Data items

▼

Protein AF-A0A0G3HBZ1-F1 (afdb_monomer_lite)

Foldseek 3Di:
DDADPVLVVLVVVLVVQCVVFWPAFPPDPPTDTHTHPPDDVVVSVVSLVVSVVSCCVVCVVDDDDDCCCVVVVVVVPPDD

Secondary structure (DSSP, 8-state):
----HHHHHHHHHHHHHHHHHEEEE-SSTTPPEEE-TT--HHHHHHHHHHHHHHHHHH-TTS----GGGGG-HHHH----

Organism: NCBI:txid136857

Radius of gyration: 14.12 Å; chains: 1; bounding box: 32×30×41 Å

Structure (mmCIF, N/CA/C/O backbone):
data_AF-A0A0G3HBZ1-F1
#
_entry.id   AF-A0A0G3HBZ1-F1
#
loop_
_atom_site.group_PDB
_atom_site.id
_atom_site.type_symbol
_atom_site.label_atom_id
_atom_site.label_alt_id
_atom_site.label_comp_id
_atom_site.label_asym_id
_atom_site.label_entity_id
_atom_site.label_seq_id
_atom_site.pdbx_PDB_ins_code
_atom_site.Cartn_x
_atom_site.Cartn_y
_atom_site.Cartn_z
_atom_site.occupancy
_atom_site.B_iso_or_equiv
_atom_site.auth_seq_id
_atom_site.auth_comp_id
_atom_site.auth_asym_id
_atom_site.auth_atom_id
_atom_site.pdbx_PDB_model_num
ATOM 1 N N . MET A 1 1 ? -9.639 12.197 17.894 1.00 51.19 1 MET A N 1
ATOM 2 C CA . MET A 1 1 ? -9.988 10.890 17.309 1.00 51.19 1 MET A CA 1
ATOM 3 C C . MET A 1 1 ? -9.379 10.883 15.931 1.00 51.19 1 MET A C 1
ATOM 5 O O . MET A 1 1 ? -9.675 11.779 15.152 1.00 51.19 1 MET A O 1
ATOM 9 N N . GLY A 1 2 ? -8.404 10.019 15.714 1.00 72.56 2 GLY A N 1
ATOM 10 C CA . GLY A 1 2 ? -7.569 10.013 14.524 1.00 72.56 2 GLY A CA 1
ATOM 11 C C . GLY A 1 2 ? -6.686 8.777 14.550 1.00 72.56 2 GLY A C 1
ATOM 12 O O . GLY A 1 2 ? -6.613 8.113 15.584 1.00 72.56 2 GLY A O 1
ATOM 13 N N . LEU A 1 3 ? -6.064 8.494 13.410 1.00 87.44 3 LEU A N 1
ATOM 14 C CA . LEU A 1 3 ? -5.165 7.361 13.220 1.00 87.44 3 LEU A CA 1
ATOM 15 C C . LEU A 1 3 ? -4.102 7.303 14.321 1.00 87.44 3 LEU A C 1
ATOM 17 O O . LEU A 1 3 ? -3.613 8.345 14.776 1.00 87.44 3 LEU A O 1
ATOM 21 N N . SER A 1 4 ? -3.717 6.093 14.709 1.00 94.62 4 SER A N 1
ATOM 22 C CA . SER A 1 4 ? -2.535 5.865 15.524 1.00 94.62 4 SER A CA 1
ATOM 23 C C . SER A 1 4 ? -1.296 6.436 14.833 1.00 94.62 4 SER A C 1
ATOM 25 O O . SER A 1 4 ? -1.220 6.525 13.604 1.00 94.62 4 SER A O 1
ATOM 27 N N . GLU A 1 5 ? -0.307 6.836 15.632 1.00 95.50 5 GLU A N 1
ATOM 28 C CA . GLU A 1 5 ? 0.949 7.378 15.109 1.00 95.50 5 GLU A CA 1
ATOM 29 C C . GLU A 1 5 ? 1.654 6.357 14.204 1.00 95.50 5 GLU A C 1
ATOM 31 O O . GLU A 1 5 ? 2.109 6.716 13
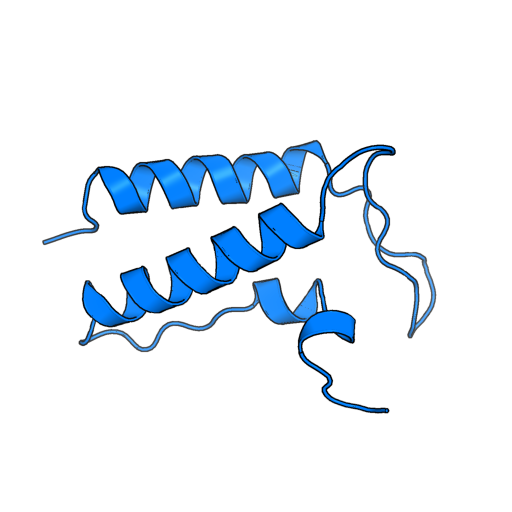.123 1.00 95.50 5 GLU A O 1
ATOM 36 N N . GLU A 1 6 ? 1.644 5.071 14.580 1.00 95.06 6 GLU A N 1
ATOM 37 C CA . GLU A 1 6 ? 2.192 3.986 13.759 1.00 95.06 6 GLU A CA 1
ATOM 38 C C . GLU A 1 6 ? 1.485 3.888 12.402 1.00 95.06 6 GLU A C 1
ATOM 40 O O . GLU A 1 6 ? 2.148 3.854 11.362 1.00 95.06 6 GLU A O 1
ATOM 45 N N . LE
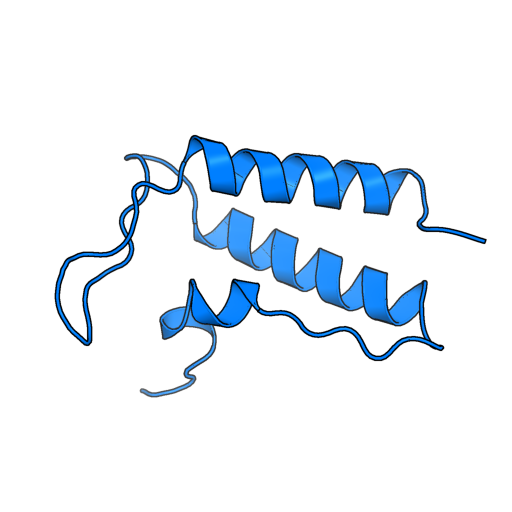U A 1 7 ? 0.148 3.857 12.391 1.00 96.25 7 LEU A N 1
ATOM 46 C CA . LEU A 1 7 ? -0.614 3.742 11.151 1.00 96.25 7 LEU A CA 1
ATOM 47 C C . LEU A 1 7 ? -0.413 4.969 10.256 1.00 96.25 7 LEU A C 1
ATOM 49 O O . LEU A 1 7 ? -0.209 4.820 9.049 1.00 96.25 7 LEU A O 1
ATOM 53 N N . GLY A 1 8 ? -0.408 6.170 10.838 1.00 96.12 8 GLY A N 1
ATOM 54 C CA . GLY A 1 8 ? -0.124 7.411 10.116 1.00 96.12 8 GLY A CA 1
ATOM 55 C C . GLY A 1 8 ? 1.261 7.401 9.461 1.00 96.12 8 GLY A C 1
ATOM 56 O O . GLY A 1 8 ? 1.391 7.700 8.269 1.00 96.12 8 GLY A O 1
ATOM 57 N N . ASP A 1 9 ? 2.283 6.983 10.206 1.00 97.00 9 ASP A N 1
ATOM 58 C CA . ASP A 1 9 ? 3.659 6.877 9.720 1.00 97.00 9 ASP A CA 1
ATOM 59 C C . ASP A 1 9 ? 3.807 5.857 8.591 1.00 97.00 9 ASP A C 1
ATOM 61 O O . ASP A 1 9 ? 4.468 6.123 7.578 1.00 97.00 9 ASP 
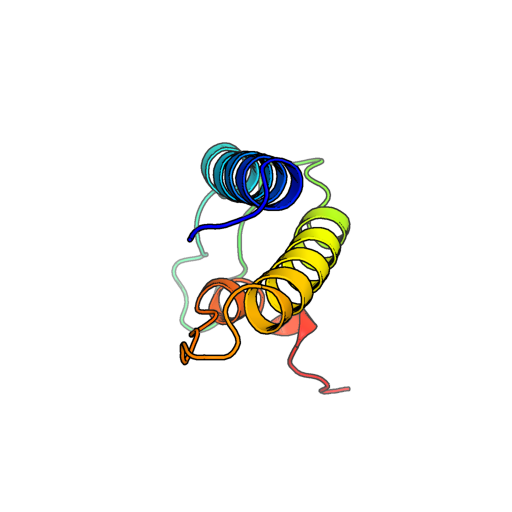A O 1
ATOM 65 N N . ARG A 1 10 ? 3.198 4.680 8.755 1.00 97.69 10 ARG A N 1
ATOM 66 C CA . ARG A 1 10 ? 3.248 3.606 7.758 1.00 97.69 10 ARG A CA 1
ATOM 67 C C . ARG A 1 10 ? 2.518 4.012 6.486 1.00 97.69 10 ARG A C 1
ATOM 69 O O . ARG A 1 10 ? 3.099 3.901 5.407 1.00 97.69 10 ARG A O 1
ATOM 76 N N . LEU A 1 11 ? 1.328 4.605 6.600 1.00 96.00 11 LEU A N 1
ATOM 77 C CA . LEU A 1 11 ? 0.576 5.156 5.467 1.00 96.00 11 LEU A CA 1
ATOM 78 C C . LEU A 1 11 ? 1.374 6.234 4.714 1.00 96.00 11 LEU A C 1
ATOM 80 O O . LEU A 1 11 ? 1.433 6.231 3.476 1.00 96.00 11 LEU A O 1
ATOM 84 N N . TYR A 1 12 ? 2.035 7.138 5.440 1.00 96.25 12 TYR A N 1
ATOM 85 C CA . TYR A 1 12 ? 2.876 8.169 4.835 1.00 96.25 12 TYR A CA 1
ATOM 86 C C . TYR A 1 12 ? 4.069 7.570 4.077 1.00 96.25 12 TYR A C 1
ATOM 88 O O . TYR A 1 12 ? 4.311 7.920 2.919 1.00 96.25 12 TYR A O 1
ATOM 96 N N . ARG A 1 13 ? 4.807 6.636 4.689 1.00 97.38 13 ARG A N 1
ATOM 97 C CA . ARG A 1 13 ? 5.953 5.980 4.032 1.00 97.38 13 ARG A CA 1
ATOM 98 C C . ARG A 1 13 ? 5.510 5.165 2.822 1.00 97.38 13 ARG A C 1
ATOM 100 O O . ARG A 1 13 ? 6.118 5.272 1.760 1.00 97.38 13 ARG A O 1
ATOM 107 N N . TRP A 1 14 ? 4.431 4.405 2.960 1.00 97.00 14 TRP A N 1
ATOM 108 C CA . TRP A 1 14 ? 3.876 3.568 1.903 1.00 97.00 14 TRP A CA 1
ATOM 109 C C . TRP A 1 14 ? 3.433 4.385 0.678 1.00 97.00 14 TRP A C 1
ATOM 111 O O . TRP A 1 14 ? 3.821 4.074 -0.454 1.00 97.00 14 TRP A O 1
ATOM 121 N N . SER A 1 15 ? 2.710 5.490 0.891 1.00 94.88 15 SER A N 1
ATOM 122 C CA . SER A 1 15 ? 2.304 6.401 -0.193 1.00 94.88 15 SER A CA 1
ATOM 123 C C . SER A 1 15 ? 3.493 7.134 -0.827 1.00 94.88 15 SER A C 1
ATOM 125 O O . SER A 1 15 ? 3.546 7.325 -2.048 1.00 94.88 15 SER A O 1
ATOM 127 N N . ARG A 1 16 ? 4.500 7.497 -0.025 1.00 96.19 16 ARG A N 1
ATOM 128 C CA . ARG A 1 16 ? 5.741 8.102 -0.516 1.00 96.19 16 ARG A CA 1
ATOM 129 C C . ARG A 1 16 ? 6.536 7.142 -1.403 1.00 96.19 16 ARG A C 1
ATOM 131 O O . ARG A 1 16 ? 6.986 7.560 -2.470 1.00 96.19 16 ARG A O 1
ATOM 138 N N . LEU A 1 17 ? 6.665 5.874 -1.006 1.00 95.56 17 LEU A N 1
ATOM 139 C CA . LEU A 1 17 ? 7.338 4.843 -1.802 1.00 95.56 17 LEU A CA 1
ATOM 140 C C . LEU A 1 17 ? 6.665 4.655 -3.159 1.00 95.56 17 LEU A C 1
ATOM 142 O O . LEU A 1 17 ? 7.365 4.576 -4.169 1.00 95.56 17 LEU A O 1
ATOM 146 N N . TRP A 1 18 ? 5.330 4.655 -3.200 1.00
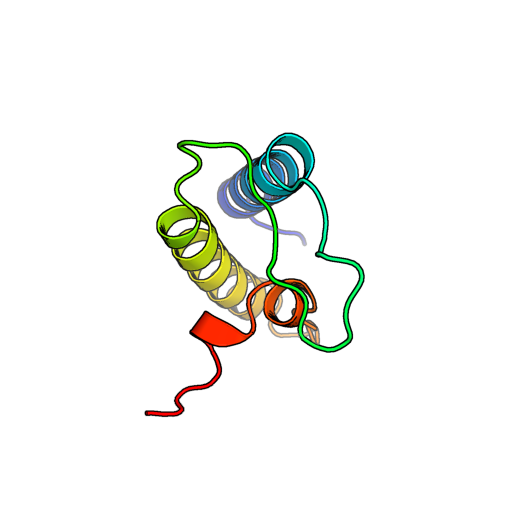 92.69 18 TRP A N 1
ATOM 147 C CA . TRP A 1 18 ? 4.592 4.632 -4.461 1.00 92.69 18 TRP A CA 1
ATOM 148 C C . TRP A 1 18 ? 4.976 5.818 -5.349 1.00 92.69 18 TRP A C 1
ATOM 150 O O . TRP A 1 18 ? 5.428 5.624 -6.474 1.00 92.69 18 TRP A O 1
ATOM 160 N N . ARG A 1 19 ? 4.893 7.045 -4.822 1.00 92.56 19 ARG A N 1
ATOM 161 C CA . ARG A 1 19 ? 5.188 8.270 -5.583 1.00 92.56 19 ARG A CA 1
ATOM 162 C C . ARG A 1 19 ? 6.617 8.307 -6.130 1.00 92.56 19 ARG A C 1
ATOM 164 O O . ARG A 1 19 ? 6.848 8.844 -7.208 1.00 92.56 19 ARG A O 1
ATOM 171 N N . GLU A 1 20 ? 7.583 7.787 -5.380 1.00 95.12 20 GLU A N 1
ATOM 172 C CA . GLU A 1 20 ? 8.997 7.808 -5.768 1.00 95.12 20 GLU A CA 1
ATOM 173 C C . GLU A 1 20 ? 9.357 6.710 -6.783 1.00 95.12 20 GLU A C 1
ATOM 175 O O . GLU A 1 20 ? 10.280 6.899 -7.586 1.00 95.12 20 GLU A O 1
ATOM 180 N N . ASN A 1 21 ? 8.640 5.580 -6.767 1.00 94.06 21 ASN A N 1
ATOM 181 C CA . ASN A 1 21 ? 8.999 4.386 -7.536 1.00 94.06 21 ASN A CA 1
ATOM 182 C C . ASN A 1 21 ? 8.046 4.056 -8.686 1.00 94.06 21 ASN A C 1
ATOM 184 O O . ASN A 1 21 ? 8.453 3.341 -9.603 1.00 94.06 21 ASN A O 1
ATOM 188 N N . PHE A 1 22 ? 6.816 4.558 -8.677 1.00 90.94 22 PHE A N 1
ATOM 189 C CA . PHE A 1 22 ? 5.875 4.357 -9.769 1.00 90.94 22 PHE A CA 1
ATOM 190 C C . PHE A 1 22 ? 6.242 5.244 -10.965 1.00 90.94 22 PHE A C 1
ATOM 192 O O . PHE A 1 22 ? 6.419 6.454 -10.838 1.00 90.94 22 PHE A O 1
ATOM 199 N N . LEU A 1 23 ? 6.372 4.631 -12.141 1.00 90.19 23 LEU A N 1
ATOM 200 C CA . LEU A 1 23 ? 6.765 5.298 -13.388 1.00 90.19 23 LEU A CA 1
ATOM 201 C C . LEU A 1 23 ? 5.589 5.492 -14.354 1.00 90.19 23 LEU A C 1
ATOM 203 O O . LEU A 1 23 ? 5.779 6.027 -15.444 1.00 90.19 23 LEU A O 1
ATOM 207 N N . GLY A 1 24 ? 4.388 5.048 -13.977 1.00 85.94 24 GLY A N 1
ATOM 208 C CA . GLY A 1 24 ? 3.190 5.124 -14.805 1.00 85.94 24 GLY A CA 1
ATOM 209 C C . GLY A 1 24 ?
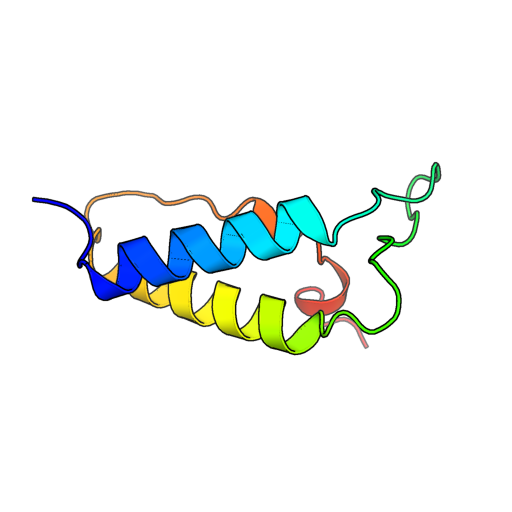 2.738 3.769 -15.341 1.00 85.94 24 GLY A C 1
ATOM 210 O O . GLY A 1 24 ? 3.177 2.702 -14.906 1.00 85.94 24 GLY A O 1
ATOM 211 N N . ARG A 1 25 ? 1.832 3.822 -16.312 1.00 81.88 25 ARG A N 1
ATOM 212 C CA . ARG A 1 25 ? 1.280 2.664 -17.017 1.00 81.88 25 ARG A CA 1
ATOM 213 C C . ARG A 1 25 ? 1.680 2.752 -18.485 1.00 81.88 25 ARG A C 1
ATOM 215 O O . ARG A 1 25 ? 1.779 3.852 -19.023 1.00 81.88 25 ARG A O 1
ATOM 222 N N . GLU A 1 26 ? 1.948 1.619 -19.126 1.00 81.12 26 GLU A N 1
ATOM 223 C CA . GLU A 1 26 ? 2.087 1.604 -20.585 1.00 81.12 26 GLU A CA 1
ATOM 224 C C . GLU A 1 26 ? 0.811 2.135 -21.249 1.00 81.12 26 GLU A C 1
ATOM 226 O O . GLU A 1 26 ? -0.295 1.877 -20.775 1.00 81.12 26 GLU A O 1
ATOM 231 N N . ASP A 1 27 ? 0.973 2.854 -22.358 1.00 73.75 27 ASP A N 1
ATOM 232 C CA . ASP A 1 27 ? -0.113 3.532 -23.071 1.00 73.75 27 ASP A CA 1
ATOM 233 C C . ASP A 1 27 ? -0.916 2.538 -23.936 1.00 73.75 27 ASP A C 1
ATOM 235 O O . ASP A 1 27 ? -0.883 2.547 -25.168 1.00 73.75 27 ASP A O 1
ATOM 239 N N . ARG A 1 28 ? -1.533 1.557 -23.269 1.00 72.44 28 ARG A N 1
ATOM 240 C CA . ARG A 1 28 ? -2.381 0.499 -23.838 1.00 72.44 28 ARG A CA 1
ATOM 241 C C . ARG A 1 28 ? -3.514 0.179 -22.853 1.00 72.44 28 ARG A C 1
ATOM 243 O O . ARG A 1 28 ? -3.287 0.281 -21.646 1.00 72.44 28 ARG A O 1
ATOM 250 N N . PRO A 1 29 ? -4.694 -0.276 -23.322 1.00 60.94 29 PRO A N 1
ATOM 251 C CA . PRO A 1 29 ? -5.829 -0.617 -22.451 1.00 60.94 29 PRO A CA 1
ATOM 252 C C . PRO A 1 29 ? -5.476 -1.587 -21.310 1.00 60.94 29 PRO A C 1
ATOM 254 O O . PRO A 1 29 ? -5.934 -1.397 -20.185 1.00 60.94 29 PRO A O 1
ATOM 257 N N . ASP A 1 30 ? -4.560 -2.527 -21.571 1.00 68.69 30 ASP A N 1
ATOM 258 C CA . ASP A 1 30 ? -4.022 -3.504 -20.608 1.00 68.69 30 ASP A CA 1
ATOM 259 C C . ASP A 1 30 ? -2.540 -3.258 -20.289 1.00 68.69 30 ASP A C 1
ATOM 261 O O . ASP A 1 30 ? -1.787 -4.171 -19.947 1.00 68.69 30 ASP A O 1
ATOM 265 N N . GLY A 1 31 ? -2.094 -2.010 -20.443 1.00 68.31 31 GLY A N 1
ATOM 266 C CA . GLY A 1 31 ? -0.699 -1.632 -20.286 1.00 68.31 31 GLY A CA 1
ATOM 267 C C . GLY A 1 31 ? -0.154 -2.034 -18.922 1.00 68.31 31 GLY A C 1
ATOM 268 O O . GLY A 1 31 ? -0.807 -1.814 -17.892 1.00 68.31 31 GLY A O 1
ATOM 269 N N . LYS A 1 32 ? 1.048 -2.620 -18.913 1.00 77.19 32 LYS A N 1
ATOM 270 C CA . LYS A 1 32 ? 1.699 -3.028 -17.669 1.00 77.19 32 LYS A CA 1
ATOM 271 C C . LYS A 1 32 ? 2.067 -1.799 -16.849 1.00 77.19 32 LYS A C 1
ATOM 273 O O . LYS A 1 32 ? 2.441 -0.749 -17.374 1.00 77.19 32 LYS A O 1
ATOM 278 N N . LEU A 1 33 ? 1.974 -1.952 -15.538 1.00 83.69 33 LEU A N 1
ATOM 279 C CA . LEU A 1 33 ? 2.443 -0.952 -14.593 1.00 83.69 33 LEU A CA 1
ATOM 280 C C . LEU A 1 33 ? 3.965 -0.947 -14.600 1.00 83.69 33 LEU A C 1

▲

Retype the lines above exactly as they appear, from the line containing "ATOM 11 C C" through the line containing "ATOM 66 C CA", and leave out any pictures.

Task answer:
ATOM 11 C C . GLY A 1 2 ? -6.686 8.777 14.550 1.00 72.56 2 GLY A C 1
ATOM 12 O O . GLY A 1 2 ? -6.613 8.113 15.584 1.00 72.56 2 GLY A O 1
ATOM 13 N N . LEU A 1 3 ? -6.064 8.494 13.410 1.00 87.44 3 LEU A N 1
ATOM 14 C CA . LEU A 1 3 ? -5.165 7.361 13.220 1.00 87.44 3 LEU A CA 1
ATOM 15 C C . LEU A 1 3 ? -4.102 7.303 14.321 1.00 87.44 3 LEU A C 1
ATOM 17 O O . LEU A 1 3 ? -3.613 8.345 14.776 1.00 87.44 3 LEU A O 1
ATOM 21 N N . SER A 1 4 ? -3.717 6.093 14.709 1.00 94.62 4 SER A N 1
ATOM 22 C CA . SER A 1 4 ? -2.535 5.865 15.524 1.00 94.62 4 SER A CA 1
ATOM 23 C C . SER A 1 4 ? -1.296 6.436 14.833 1.00 94.62 4 SER A C 1
ATOM 25 O O . SER A 1 4 ? -1.220 6.525 13.604 1.00 94.62 4 SER A O 1
ATOM 27 N N . GLU A 1 5 ? -0.307 6.836 15.632 1.00 95.50 5 GLU A N 1
ATOM 28 C CA . GLU A 1 5 ? 0.949 7.378 15.109 1.00 95.50 5 GLU A CA 1
ATOM 29 C C . GLU A 1 5 ? 1.654 6.357 14.204 1.00 95.50 5 GLU A C 1
ATOM 31 O O . GLU A 1 5 ? 2.109 6.716 13
.123 1.00 95.50 5 GLU A O 1
ATOM 36 N N . GLU A 1 6 ? 1.644 5.071 14.580 1.00 95.06 6 GLU A N 1
ATOM 37 C CA . GLU A 1 6 ? 2.192 3.986 13.759 1.00 95.06 6 GLU A CA 1
ATOM 38 C C . GLU A 1 6 ? 1.485 3.888 12.402 1.00 95.06 6 GLU A C 1
ATOM 40 O O . GLU A 1 6 ? 2.148 3.854 11.362 1.00 95.06 6 GLU A O 1
ATOM 45 N N . LE
U A 1 7 ? 0.148 3.857 12.391 1.00 96.25 7 LEU A N 1
ATOM 46 C CA . LEU A 1 7 ? -0.614 3.742 11.151 1.00 96.25 7 LEU A CA 1
ATOM 47 C C . LEU A 1 7 ? -0.413 4.969 10.256 1.00 96.25 7 LEU A C 1
ATOM 49 O O . LEU A 1 7 ? -0.209 4.820 9.049 1.00 96.25 7 LEU A O 1
ATOM 53 N N . GLY A 1 8 ? -0.408 6.170 10.838 1.00 96.12 8 GLY A N 1
ATOM 54 C CA . GLY A 1 8 ? -0.124 7.411 10.116 1.00 96.12 8 GLY A CA 1
ATOM 55 C C . GLY A 1 8 ? 1.261 7.401 9.461 1.00 96.12 8 GLY A C 1
ATOM 56 O O . GLY A 1 8 ? 1.391 7.700 8.269 1.00 96.12 8 GLY A O 1
ATOM 57 N N . ASP A 1 9 ? 2.283 6.983 10.206 1.00 97.00 9 ASP A N 1
ATOM 58 C CA . ASP A 1 9 ? 3.659 6.877 9.720 1.00 97.00 9 ASP A CA 1
ATOM 59 C C . ASP A 1 9 ? 3.807 5.857 8.591 1.00 97.00 9 ASP A C 1
ATOM 61 O O . ASP A 1 9 ? 4.468 6.123 7.578 1.00 97.00 9 ASP 
A O 1
ATOM 65 N N . ARG A 1 10 ? 3.198 4.680 8.755 1.00 97.69 10 ARG A N 1
ATOM 66 C CA . ARG A 1 10 ? 3.248 3.606 7.758 1.00 97.69 10 ARG A CA 1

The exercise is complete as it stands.